[Required work]
Output exactly the first line of the listing and each line after it, through the line that contains "ATOM 30 C CA"; add nothing else.

#####

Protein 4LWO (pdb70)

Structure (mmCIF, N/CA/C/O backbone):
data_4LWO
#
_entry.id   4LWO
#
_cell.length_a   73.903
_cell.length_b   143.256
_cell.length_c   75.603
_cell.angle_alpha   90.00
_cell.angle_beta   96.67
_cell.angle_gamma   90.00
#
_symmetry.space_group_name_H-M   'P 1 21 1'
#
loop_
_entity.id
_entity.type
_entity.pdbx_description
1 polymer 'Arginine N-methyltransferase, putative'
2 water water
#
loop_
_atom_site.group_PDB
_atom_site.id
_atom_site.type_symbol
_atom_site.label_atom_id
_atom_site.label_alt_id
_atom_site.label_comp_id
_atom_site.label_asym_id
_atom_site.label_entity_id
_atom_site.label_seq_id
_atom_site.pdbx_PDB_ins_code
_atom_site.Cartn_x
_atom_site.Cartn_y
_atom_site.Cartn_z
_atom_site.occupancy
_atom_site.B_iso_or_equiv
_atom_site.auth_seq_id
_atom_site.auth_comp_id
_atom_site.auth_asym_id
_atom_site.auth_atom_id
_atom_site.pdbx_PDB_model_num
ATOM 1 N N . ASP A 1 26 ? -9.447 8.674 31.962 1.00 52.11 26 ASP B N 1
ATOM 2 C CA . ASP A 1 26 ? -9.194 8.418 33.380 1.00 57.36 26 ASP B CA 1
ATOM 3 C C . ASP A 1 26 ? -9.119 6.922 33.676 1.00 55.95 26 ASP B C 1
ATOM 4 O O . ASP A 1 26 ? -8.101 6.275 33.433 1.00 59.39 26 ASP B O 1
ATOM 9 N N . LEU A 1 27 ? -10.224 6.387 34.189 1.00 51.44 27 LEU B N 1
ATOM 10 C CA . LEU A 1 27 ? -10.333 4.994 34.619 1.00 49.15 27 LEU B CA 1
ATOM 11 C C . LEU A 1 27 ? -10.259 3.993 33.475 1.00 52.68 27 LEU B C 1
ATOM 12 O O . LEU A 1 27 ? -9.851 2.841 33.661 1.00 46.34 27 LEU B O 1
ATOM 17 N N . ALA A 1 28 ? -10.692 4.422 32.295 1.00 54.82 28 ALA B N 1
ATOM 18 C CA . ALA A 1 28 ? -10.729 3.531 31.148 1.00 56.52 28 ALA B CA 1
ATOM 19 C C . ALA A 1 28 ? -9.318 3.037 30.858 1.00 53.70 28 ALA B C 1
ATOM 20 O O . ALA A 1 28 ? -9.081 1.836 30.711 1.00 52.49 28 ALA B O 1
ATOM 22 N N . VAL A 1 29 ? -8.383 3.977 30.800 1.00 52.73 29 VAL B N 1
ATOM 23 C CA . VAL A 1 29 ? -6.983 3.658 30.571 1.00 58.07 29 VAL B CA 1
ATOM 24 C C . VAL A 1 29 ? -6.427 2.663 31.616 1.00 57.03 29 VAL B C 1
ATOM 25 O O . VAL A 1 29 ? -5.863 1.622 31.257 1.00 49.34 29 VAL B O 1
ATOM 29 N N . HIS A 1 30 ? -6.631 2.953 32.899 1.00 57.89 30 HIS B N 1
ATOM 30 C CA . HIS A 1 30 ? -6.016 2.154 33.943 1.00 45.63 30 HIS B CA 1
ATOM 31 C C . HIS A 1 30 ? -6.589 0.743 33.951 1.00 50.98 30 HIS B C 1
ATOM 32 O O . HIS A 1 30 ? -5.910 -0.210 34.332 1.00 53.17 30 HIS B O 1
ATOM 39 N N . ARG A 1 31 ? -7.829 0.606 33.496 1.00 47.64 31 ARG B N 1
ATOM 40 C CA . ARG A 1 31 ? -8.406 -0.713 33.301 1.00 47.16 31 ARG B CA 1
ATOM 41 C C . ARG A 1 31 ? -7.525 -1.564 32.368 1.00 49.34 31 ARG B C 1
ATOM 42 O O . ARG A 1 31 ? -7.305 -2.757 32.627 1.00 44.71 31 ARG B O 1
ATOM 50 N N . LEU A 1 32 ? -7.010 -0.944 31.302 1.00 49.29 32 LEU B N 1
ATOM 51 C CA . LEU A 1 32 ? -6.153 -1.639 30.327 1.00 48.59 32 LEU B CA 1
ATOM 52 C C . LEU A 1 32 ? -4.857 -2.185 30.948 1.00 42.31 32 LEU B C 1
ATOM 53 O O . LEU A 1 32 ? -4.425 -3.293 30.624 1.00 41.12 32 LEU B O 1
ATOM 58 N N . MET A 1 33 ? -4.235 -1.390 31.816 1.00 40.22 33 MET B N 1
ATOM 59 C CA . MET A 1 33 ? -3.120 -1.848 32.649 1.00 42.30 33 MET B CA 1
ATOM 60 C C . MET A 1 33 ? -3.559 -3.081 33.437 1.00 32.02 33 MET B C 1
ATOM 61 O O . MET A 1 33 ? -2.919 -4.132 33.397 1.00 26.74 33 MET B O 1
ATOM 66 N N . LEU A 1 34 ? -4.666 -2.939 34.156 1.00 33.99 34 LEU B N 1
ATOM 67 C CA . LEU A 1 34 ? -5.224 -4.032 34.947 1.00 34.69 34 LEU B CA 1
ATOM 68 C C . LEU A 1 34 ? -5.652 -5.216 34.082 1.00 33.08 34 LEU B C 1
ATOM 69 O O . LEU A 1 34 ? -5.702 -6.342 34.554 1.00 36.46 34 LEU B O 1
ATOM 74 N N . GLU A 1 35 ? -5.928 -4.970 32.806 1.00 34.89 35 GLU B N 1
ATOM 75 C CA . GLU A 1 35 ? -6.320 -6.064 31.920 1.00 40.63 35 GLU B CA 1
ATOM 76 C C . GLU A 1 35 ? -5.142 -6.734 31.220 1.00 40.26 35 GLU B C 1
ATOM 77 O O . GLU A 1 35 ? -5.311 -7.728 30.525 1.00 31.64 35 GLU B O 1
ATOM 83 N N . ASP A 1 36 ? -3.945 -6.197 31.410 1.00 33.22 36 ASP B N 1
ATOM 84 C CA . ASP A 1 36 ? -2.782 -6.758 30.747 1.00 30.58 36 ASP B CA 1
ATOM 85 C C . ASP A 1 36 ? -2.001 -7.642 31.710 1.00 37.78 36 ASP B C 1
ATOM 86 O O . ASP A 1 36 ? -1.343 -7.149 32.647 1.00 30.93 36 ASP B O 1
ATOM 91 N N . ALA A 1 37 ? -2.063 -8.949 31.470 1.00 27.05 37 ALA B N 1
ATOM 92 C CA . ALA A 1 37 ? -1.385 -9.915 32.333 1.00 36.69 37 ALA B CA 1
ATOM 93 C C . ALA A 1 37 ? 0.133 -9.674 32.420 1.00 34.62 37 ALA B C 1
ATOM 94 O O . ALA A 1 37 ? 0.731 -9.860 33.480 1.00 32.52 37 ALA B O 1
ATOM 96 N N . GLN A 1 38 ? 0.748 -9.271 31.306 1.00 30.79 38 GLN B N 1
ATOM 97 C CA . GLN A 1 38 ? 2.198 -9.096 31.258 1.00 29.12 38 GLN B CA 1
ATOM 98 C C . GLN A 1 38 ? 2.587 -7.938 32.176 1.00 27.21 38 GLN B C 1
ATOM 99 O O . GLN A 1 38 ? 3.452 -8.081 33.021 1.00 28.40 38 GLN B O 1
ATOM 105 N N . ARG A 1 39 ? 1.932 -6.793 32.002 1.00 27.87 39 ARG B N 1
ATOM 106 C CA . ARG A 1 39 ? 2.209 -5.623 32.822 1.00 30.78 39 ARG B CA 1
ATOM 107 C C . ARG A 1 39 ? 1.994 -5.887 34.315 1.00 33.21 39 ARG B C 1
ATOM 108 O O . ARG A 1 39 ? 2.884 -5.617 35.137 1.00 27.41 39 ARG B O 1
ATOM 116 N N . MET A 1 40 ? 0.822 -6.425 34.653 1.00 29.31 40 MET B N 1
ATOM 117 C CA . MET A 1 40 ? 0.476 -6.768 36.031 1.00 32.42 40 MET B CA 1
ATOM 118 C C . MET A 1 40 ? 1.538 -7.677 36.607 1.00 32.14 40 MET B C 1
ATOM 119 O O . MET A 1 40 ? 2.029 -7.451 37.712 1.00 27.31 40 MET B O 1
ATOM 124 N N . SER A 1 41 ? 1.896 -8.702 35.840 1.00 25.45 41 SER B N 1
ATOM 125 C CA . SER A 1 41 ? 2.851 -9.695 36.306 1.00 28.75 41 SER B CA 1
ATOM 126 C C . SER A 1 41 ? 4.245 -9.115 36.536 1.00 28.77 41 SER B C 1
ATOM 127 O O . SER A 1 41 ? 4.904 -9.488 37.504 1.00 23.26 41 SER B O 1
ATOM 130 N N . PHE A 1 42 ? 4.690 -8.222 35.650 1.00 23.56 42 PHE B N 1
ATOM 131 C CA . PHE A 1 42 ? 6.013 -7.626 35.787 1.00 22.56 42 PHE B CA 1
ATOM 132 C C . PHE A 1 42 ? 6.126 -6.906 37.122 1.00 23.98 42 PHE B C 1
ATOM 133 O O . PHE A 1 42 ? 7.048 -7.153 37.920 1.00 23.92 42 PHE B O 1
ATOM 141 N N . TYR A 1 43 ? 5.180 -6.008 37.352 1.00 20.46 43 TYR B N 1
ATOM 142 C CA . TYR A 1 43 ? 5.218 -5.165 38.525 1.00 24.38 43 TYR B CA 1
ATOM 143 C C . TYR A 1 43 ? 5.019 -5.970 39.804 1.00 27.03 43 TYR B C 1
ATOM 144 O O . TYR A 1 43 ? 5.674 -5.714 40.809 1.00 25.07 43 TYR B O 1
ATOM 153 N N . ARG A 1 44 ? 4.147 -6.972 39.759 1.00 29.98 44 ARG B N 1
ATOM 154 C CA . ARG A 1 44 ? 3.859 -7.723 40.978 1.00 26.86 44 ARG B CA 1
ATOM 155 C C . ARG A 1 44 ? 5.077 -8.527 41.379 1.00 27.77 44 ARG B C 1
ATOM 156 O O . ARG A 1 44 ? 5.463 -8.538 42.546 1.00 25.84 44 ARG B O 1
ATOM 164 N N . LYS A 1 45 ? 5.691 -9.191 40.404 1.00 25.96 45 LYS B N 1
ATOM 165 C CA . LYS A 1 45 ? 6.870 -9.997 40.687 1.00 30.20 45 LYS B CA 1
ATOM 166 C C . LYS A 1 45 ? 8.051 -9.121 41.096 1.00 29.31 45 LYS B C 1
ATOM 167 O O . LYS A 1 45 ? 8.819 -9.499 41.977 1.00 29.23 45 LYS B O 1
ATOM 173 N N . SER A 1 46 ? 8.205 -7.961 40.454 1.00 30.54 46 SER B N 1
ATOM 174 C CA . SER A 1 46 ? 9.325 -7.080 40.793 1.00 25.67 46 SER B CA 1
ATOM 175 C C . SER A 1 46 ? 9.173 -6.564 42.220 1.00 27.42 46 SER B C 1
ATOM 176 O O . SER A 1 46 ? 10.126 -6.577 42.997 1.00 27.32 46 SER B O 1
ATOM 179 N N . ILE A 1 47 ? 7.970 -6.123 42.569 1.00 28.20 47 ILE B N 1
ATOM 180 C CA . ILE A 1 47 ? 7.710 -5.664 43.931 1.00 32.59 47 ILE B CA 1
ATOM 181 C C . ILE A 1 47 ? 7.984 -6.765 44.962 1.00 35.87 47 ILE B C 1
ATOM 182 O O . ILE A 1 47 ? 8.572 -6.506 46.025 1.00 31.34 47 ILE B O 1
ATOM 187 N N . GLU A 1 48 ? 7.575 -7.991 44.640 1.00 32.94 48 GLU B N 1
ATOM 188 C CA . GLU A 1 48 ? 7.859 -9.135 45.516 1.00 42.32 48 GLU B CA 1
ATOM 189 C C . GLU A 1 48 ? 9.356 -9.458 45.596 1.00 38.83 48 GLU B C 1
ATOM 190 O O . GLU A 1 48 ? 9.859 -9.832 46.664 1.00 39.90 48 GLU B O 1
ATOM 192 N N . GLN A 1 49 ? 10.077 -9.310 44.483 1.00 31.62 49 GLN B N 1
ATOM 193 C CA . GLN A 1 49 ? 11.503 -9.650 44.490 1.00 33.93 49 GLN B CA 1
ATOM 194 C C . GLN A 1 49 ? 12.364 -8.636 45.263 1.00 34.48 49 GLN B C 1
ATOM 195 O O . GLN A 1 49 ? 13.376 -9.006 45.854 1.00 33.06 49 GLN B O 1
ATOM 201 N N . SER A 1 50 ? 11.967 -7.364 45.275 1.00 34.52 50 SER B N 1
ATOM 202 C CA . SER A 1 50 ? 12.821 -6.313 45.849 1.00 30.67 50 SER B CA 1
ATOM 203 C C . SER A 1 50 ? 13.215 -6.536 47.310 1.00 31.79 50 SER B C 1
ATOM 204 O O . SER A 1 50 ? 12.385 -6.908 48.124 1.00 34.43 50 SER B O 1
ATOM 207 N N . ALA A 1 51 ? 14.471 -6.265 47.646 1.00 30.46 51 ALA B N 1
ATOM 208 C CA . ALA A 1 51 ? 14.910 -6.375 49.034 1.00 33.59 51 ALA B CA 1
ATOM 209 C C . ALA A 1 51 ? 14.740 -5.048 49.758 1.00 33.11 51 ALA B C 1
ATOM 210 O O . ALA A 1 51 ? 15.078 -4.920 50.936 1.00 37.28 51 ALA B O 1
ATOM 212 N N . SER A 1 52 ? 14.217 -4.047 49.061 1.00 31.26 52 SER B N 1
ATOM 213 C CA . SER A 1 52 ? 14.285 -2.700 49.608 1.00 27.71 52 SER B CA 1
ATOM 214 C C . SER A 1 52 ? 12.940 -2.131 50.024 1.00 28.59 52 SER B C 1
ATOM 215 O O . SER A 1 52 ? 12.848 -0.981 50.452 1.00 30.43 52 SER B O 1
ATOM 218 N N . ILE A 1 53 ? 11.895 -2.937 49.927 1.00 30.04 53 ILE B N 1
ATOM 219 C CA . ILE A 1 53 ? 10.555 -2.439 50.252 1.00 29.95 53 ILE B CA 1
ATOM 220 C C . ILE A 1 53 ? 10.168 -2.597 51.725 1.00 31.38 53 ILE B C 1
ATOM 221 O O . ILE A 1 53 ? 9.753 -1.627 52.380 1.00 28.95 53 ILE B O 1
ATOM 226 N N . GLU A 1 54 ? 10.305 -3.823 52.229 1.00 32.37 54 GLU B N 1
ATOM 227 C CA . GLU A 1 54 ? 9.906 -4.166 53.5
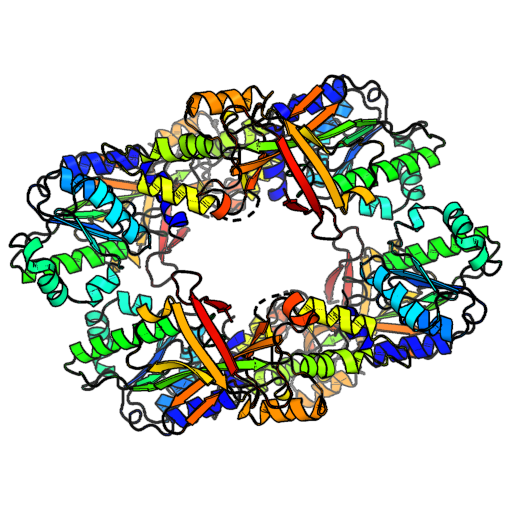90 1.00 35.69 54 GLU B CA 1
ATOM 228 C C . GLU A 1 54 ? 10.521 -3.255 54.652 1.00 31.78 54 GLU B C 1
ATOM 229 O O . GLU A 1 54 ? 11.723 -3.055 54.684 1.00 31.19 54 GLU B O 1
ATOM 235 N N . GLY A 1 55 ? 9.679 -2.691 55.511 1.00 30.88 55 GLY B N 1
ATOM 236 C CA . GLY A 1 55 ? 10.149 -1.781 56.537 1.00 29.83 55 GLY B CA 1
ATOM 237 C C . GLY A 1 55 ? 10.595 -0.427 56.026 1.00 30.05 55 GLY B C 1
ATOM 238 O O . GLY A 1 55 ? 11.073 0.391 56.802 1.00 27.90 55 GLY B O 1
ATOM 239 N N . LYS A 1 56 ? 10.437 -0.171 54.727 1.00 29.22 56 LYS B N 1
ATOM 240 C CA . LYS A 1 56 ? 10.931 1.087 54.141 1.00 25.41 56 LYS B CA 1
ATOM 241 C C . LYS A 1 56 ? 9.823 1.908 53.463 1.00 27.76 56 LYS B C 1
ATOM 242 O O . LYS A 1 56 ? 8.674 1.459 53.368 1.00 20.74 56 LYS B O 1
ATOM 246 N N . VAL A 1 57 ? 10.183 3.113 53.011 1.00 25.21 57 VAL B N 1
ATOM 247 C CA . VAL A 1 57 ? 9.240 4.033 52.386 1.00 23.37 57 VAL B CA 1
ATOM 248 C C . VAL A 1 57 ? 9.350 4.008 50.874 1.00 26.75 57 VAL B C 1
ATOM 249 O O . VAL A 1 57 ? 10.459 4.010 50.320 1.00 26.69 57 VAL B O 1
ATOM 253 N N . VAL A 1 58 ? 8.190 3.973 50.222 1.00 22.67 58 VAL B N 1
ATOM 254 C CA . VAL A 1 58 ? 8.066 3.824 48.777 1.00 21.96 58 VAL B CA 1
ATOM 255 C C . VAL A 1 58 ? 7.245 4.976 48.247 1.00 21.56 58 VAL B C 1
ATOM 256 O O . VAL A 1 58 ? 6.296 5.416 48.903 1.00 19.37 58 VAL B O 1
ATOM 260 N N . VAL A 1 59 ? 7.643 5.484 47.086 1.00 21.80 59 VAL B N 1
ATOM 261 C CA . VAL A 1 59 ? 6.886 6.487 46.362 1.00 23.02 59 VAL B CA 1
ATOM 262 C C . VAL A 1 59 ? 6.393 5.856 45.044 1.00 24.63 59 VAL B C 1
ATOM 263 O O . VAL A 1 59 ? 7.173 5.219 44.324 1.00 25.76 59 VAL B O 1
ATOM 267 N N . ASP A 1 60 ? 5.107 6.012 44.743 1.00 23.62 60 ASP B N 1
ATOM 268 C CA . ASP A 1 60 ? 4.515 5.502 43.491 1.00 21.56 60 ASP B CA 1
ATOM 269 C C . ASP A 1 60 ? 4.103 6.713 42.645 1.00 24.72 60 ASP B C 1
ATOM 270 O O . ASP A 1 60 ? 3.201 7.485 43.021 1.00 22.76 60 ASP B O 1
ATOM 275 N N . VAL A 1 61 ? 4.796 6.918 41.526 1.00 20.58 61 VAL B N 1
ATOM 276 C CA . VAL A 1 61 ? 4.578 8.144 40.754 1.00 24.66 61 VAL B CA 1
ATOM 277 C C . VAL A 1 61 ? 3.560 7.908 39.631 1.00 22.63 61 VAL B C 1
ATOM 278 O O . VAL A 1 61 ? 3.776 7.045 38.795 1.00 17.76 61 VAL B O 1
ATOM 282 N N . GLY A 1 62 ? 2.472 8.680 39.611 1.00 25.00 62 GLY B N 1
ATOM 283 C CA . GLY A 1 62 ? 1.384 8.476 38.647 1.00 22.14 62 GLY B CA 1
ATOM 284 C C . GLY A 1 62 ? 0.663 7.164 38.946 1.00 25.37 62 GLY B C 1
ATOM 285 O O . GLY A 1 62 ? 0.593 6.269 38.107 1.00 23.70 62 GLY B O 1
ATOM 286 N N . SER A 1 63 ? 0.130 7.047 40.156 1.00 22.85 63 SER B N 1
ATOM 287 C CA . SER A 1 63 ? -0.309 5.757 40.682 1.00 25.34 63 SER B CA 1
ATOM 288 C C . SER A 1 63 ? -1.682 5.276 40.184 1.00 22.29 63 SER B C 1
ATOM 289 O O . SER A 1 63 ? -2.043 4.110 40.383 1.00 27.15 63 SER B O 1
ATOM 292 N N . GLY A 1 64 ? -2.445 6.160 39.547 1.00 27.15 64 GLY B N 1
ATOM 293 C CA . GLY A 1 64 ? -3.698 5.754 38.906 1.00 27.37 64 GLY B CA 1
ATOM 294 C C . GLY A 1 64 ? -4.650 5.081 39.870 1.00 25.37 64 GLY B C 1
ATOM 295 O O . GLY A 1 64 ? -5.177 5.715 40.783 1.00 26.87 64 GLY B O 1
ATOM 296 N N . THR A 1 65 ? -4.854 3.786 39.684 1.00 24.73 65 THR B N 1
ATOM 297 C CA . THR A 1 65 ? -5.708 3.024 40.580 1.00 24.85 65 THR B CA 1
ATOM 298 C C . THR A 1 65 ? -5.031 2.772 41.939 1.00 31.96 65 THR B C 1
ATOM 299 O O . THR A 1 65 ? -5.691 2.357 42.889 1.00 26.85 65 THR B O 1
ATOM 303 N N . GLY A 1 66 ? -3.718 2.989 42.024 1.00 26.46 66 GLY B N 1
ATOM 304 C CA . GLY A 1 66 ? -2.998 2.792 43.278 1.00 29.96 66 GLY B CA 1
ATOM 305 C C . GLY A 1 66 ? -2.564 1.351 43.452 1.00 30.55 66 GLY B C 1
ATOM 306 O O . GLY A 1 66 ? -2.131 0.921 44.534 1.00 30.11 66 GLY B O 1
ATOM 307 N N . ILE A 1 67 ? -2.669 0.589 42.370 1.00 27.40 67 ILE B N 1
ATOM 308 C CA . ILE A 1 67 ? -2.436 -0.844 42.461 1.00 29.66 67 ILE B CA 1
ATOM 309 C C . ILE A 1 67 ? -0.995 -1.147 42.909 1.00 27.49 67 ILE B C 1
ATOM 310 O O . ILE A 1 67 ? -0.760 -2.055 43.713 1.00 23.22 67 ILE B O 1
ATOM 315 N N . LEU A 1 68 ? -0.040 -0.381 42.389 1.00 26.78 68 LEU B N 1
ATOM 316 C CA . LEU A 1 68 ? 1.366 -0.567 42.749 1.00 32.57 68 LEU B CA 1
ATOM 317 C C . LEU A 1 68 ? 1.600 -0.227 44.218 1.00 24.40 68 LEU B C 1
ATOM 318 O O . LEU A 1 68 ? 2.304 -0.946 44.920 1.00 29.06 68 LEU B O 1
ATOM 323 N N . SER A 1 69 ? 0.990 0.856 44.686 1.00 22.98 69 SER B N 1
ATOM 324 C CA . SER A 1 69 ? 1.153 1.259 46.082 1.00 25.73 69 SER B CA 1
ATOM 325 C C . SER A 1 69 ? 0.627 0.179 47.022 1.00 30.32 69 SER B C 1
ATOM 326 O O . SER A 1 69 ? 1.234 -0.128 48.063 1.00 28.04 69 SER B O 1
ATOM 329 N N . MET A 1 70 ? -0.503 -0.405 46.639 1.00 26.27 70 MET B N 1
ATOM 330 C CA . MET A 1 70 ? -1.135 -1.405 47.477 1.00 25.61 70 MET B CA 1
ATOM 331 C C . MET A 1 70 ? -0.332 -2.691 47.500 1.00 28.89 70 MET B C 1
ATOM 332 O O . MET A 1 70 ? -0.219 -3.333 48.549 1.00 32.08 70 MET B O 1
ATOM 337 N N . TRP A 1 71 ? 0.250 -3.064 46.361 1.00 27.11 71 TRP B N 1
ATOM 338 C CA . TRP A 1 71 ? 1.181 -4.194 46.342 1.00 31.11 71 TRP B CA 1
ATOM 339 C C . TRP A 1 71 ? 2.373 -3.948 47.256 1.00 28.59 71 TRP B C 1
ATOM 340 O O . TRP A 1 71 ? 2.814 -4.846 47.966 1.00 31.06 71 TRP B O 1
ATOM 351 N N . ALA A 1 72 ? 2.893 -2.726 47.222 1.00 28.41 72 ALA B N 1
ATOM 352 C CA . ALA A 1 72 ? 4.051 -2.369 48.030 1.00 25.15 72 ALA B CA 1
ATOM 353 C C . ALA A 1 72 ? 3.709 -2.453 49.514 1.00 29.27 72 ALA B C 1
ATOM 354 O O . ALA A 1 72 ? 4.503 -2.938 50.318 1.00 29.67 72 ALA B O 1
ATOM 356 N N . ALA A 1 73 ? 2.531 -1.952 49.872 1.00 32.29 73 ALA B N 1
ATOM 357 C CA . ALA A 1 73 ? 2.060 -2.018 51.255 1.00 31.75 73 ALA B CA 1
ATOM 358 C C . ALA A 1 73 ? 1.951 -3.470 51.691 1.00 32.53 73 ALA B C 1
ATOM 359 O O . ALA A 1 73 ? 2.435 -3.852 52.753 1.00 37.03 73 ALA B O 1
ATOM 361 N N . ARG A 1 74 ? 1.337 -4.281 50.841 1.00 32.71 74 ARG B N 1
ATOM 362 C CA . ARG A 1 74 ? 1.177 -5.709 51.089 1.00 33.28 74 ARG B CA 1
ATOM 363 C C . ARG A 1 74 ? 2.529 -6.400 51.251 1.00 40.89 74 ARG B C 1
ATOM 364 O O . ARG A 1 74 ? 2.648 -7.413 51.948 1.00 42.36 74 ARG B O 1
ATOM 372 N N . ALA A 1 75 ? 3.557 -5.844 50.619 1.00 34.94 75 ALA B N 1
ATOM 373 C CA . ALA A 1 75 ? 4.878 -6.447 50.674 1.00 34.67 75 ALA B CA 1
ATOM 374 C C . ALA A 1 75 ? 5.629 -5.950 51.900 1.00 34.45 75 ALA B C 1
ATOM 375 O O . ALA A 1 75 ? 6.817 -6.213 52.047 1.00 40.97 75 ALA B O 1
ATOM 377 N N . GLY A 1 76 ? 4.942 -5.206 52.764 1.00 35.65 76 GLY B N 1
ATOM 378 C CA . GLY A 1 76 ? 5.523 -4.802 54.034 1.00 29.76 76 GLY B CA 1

#####

[Output for this task]
Protein 4LWO (pdb70)

Structure (mmCIF, N/CA/C/O backbone):
data_4LWO
#
_entry.id   4LWO
#
_cell.length_a   73.903
_cell.length_b   143.256
_cell.length_c   75.603
_cell.angle_alpha   90.00
_cell.angle_beta   96.67
_cell.angle_gamma   90.00
#
_symmetry.space_group_name_H-M   'P 1 21 1'
#
loop_
_entity.id
_entity.type
_entity.pdbx_description
1 polymer 'Arginine N-methyltransferase, putative'
2 water water
#
loop_
_atom_site.group_PDB
_atom_site.id
_atom_site.type_symbol
_atom_site.label_atom_id
_atom_site.label_alt_id
_atom_site.label_comp_id
_atom_site.label_asym_id
_atom_site.label_entity_id
_atom_site.label_seq_id
_atom_site.pdbx_PDB_ins_code
_atom_site.Cartn_x
_atom_site.Cartn_y
_atom_site.Cartn_z
_atom_site.occupancy
_atom_site.B_iso_or_equiv
_atom_site.auth_seq_id
_atom_site.auth_comp_id
_atom_site.auth_asym_id
_atom_site.auth_atom_id
_atom_site.pdbx_PDB_model_num
ATOM 1 N N . ASP A 1 26 ? -9.447 8.674 31.962 1.00 52.11 26 ASP B N 1
ATOM 2 C CA . ASP A 1 26 ? -9.194 8.418 33.380 1.00 57.36 26 ASP B CA 1
ATOM 3 C C . ASP A 1 26 ? -9.119 6.922 33.676 1.00 55.95 26 ASP B C 1
ATOM 4 O O . ASP A 1 26 ? -8.101 6.275 33.433 1.00 59.39 26 ASP B O 1
ATOM 9 N N . LEU A 1 27 ? -10.224 6.387 34.189 1.00 51.44 27 LEU B N 1
ATOM 10 C CA . LEU A 1 27 ? -10.333 4.994 34.619 1.00 49.15 27 LEU B CA 1
ATOM 11 C C . LEU A 1 27 ? -10.259 3.993 33.475 1.00 52.68 27 LEU B C 1
ATOM 12 O O . LEU A 1 27 ? -9.851 2.841 33.661 1.00 46.34 27 LEU B O 1
ATOM 17 N N . ALA A 1 28 ? -10.692 4.422 32.295 1.00 54.82 28 ALA B N 1
ATOM 18 C CA . ALA A 1 28 ? -10.729 3.531 31.148 1.00 56.52 28 ALA B CA 1
ATOM 19 C C . ALA A 1 28 ? -9.318 3.037 30.858 1.00 53.70 28 ALA B C 1
ATOM 20 O O . ALA A 1 28 ? -9.081 1.836 30.711 1.00 52.49 28 ALA B O 1
ATOM 22 N N . VAL A 1 29 ? -8.383 3.977 30.800 1.00 52.73 29 VAL B N 1
ATOM 23 C CA . VAL A 1 29 ? -6.983 3.658 30.571 1.00 58.07 29 VAL B CA 1
ATOM 24 C C . VAL A 1 29 ? -6.427 2.663 31.616 1.00 57.03 29 VAL B C 1
ATOM 25 O O . VAL A 1 29 ? -5.863 1.622 31.257 1.00 49.34 29 VAL B O 1
ATOM 29 N N . HIS A 1 30 ? -6.631 2.953 32.899 1.00 57.89 30 HIS B N 1
ATOM 30 C CA . HIS A 1 30 ? -6.016 2.154 33.943 1.00 45.63 30 HIS B CA 1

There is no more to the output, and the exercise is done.